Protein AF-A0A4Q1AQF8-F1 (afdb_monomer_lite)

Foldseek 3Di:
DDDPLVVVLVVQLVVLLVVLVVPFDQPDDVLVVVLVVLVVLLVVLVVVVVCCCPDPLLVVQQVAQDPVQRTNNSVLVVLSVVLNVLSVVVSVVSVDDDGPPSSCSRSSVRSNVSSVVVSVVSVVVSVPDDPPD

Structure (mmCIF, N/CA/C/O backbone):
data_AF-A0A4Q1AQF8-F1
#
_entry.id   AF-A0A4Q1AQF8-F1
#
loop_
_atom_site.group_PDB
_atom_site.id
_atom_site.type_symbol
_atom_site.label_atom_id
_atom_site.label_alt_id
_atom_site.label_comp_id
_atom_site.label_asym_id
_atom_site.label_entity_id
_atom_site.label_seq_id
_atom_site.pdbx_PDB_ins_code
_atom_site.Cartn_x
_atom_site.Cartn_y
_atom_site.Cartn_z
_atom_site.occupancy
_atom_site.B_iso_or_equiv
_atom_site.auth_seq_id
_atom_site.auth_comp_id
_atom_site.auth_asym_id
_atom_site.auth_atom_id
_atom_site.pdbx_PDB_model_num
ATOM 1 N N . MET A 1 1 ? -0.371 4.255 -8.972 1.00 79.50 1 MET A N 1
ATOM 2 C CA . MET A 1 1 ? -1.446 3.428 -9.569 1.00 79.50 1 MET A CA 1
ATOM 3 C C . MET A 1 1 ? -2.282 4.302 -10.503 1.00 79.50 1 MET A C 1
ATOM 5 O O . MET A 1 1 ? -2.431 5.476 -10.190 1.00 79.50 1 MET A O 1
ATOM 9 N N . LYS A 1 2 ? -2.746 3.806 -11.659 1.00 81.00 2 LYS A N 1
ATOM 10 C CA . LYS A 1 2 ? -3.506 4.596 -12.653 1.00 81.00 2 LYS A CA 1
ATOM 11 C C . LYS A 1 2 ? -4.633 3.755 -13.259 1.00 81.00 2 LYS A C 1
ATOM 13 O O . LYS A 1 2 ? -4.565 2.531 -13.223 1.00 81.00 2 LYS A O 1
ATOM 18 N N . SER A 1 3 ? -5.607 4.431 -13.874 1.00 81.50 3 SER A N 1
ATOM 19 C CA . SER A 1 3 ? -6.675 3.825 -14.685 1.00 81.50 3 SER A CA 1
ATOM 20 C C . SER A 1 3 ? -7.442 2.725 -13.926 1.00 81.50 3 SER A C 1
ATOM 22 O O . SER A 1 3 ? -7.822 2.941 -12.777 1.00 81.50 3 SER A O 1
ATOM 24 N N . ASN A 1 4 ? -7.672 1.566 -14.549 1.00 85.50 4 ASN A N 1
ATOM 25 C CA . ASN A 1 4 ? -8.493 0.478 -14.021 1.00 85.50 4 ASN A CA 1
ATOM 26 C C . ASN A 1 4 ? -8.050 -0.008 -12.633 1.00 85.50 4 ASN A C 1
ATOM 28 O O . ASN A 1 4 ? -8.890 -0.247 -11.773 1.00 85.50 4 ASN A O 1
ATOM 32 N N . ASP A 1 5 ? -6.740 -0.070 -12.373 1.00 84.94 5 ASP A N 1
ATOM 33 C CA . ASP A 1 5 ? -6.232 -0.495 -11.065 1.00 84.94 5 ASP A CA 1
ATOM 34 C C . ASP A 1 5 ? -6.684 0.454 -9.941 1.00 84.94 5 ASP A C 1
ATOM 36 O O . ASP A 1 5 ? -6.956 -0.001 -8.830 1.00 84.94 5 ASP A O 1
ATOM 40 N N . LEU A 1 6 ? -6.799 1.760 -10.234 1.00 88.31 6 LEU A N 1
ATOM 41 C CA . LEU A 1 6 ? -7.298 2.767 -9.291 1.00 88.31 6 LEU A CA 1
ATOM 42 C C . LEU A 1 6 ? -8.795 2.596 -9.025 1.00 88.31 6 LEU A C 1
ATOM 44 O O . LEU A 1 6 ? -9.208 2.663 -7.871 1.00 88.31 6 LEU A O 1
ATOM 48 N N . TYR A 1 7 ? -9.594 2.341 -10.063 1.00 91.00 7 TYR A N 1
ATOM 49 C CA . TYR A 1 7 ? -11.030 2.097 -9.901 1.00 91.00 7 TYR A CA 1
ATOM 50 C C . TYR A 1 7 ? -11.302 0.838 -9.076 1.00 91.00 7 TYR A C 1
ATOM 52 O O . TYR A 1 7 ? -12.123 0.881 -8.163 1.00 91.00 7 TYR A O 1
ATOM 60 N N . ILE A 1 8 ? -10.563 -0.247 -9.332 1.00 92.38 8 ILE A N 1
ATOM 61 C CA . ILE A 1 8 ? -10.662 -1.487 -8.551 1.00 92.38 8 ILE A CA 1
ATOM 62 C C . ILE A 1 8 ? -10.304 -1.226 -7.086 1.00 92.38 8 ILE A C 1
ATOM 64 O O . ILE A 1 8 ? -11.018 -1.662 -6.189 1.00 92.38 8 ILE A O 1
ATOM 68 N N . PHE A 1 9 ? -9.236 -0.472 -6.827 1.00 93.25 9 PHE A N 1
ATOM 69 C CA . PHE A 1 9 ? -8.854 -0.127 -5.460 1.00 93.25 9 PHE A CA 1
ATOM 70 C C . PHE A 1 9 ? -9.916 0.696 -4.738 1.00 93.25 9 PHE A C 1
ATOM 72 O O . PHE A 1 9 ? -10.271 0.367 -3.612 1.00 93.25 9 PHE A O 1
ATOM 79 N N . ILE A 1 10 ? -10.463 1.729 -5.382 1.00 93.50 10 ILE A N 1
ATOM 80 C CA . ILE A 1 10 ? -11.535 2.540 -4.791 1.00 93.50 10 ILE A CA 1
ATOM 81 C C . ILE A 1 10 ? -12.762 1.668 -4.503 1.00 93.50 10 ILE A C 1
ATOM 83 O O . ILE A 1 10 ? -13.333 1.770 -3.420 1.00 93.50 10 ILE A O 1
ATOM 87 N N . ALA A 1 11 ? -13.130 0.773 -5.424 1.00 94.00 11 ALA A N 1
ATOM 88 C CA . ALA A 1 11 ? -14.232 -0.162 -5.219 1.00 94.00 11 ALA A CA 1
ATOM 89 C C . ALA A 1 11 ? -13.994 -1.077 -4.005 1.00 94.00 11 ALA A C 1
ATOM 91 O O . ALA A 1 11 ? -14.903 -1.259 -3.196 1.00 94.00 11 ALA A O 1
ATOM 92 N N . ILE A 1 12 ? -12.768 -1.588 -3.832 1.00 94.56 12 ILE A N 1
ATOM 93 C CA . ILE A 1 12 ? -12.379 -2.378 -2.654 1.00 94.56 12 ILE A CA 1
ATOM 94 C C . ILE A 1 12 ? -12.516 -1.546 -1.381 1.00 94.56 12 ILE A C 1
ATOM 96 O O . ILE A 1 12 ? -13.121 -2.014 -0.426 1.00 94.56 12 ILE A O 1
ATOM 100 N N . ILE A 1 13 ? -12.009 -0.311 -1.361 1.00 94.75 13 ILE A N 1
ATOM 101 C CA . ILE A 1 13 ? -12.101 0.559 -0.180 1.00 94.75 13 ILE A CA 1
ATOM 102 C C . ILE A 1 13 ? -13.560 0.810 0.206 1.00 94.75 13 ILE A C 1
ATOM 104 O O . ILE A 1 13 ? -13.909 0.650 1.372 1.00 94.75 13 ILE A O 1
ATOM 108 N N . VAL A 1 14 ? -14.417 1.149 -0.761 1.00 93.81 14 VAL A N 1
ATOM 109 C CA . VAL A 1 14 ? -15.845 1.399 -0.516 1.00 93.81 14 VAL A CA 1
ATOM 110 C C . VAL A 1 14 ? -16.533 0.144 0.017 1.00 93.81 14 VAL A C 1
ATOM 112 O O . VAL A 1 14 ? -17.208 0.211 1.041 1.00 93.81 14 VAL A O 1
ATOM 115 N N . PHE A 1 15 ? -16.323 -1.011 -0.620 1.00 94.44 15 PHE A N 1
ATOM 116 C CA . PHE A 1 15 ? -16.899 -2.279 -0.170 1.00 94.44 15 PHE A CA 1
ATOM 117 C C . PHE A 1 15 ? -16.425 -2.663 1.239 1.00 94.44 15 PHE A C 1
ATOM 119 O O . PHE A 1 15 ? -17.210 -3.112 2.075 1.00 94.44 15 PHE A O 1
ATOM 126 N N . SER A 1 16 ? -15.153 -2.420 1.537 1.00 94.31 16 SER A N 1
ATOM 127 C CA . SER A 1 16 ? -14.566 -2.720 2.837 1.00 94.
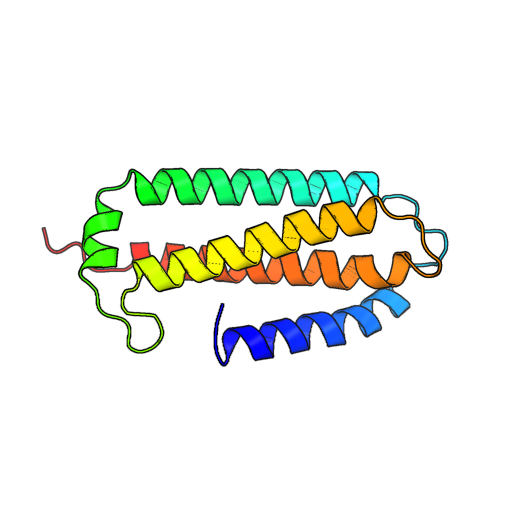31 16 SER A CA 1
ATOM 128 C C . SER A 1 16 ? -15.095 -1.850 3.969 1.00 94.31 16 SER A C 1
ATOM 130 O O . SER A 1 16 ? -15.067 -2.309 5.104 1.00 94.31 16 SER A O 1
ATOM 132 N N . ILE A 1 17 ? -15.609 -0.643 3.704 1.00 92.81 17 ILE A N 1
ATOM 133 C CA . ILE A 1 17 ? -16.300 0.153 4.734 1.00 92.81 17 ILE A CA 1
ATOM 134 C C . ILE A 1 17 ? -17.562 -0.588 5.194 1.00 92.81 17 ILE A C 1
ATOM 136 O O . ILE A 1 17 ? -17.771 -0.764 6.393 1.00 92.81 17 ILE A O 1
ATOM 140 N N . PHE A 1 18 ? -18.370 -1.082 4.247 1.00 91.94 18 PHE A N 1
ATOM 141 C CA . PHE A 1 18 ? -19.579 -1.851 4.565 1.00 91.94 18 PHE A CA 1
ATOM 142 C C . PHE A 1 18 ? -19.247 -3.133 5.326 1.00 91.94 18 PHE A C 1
____________________
** EXERCISE REQUIREMENTS **
Reproduce only the lines above spanning from the line containing "ATOM 109 C CA" through the line containing "ATOM 116 C CA", word for word.

** OUTPUT OF THE TASK **
ATOM 109 C CA . VAL A 1 14 ? -15.845 1.399 -0.516 1.00 93.81 14 VAL A CA 1
ATOM 110 C C . VAL A 1 14 ? -16.533 0.144 0.017 1.00 93.81 14 VAL A C 1
ATOM 112 O O . VAL A 1 14 ? -17.208 0.211 1.041 1.00 93.81 14 VAL A O 1
ATOM 115 N N . PHE A 1 15 ? -16.323 -1.011 -0.620 1.00 94.44 15 PHE A N 1
ATOM 116 C CA . PHE A 1 15 ? -16.899 -2.279 -0.170 1.00 94.44 15 PHE A CA 1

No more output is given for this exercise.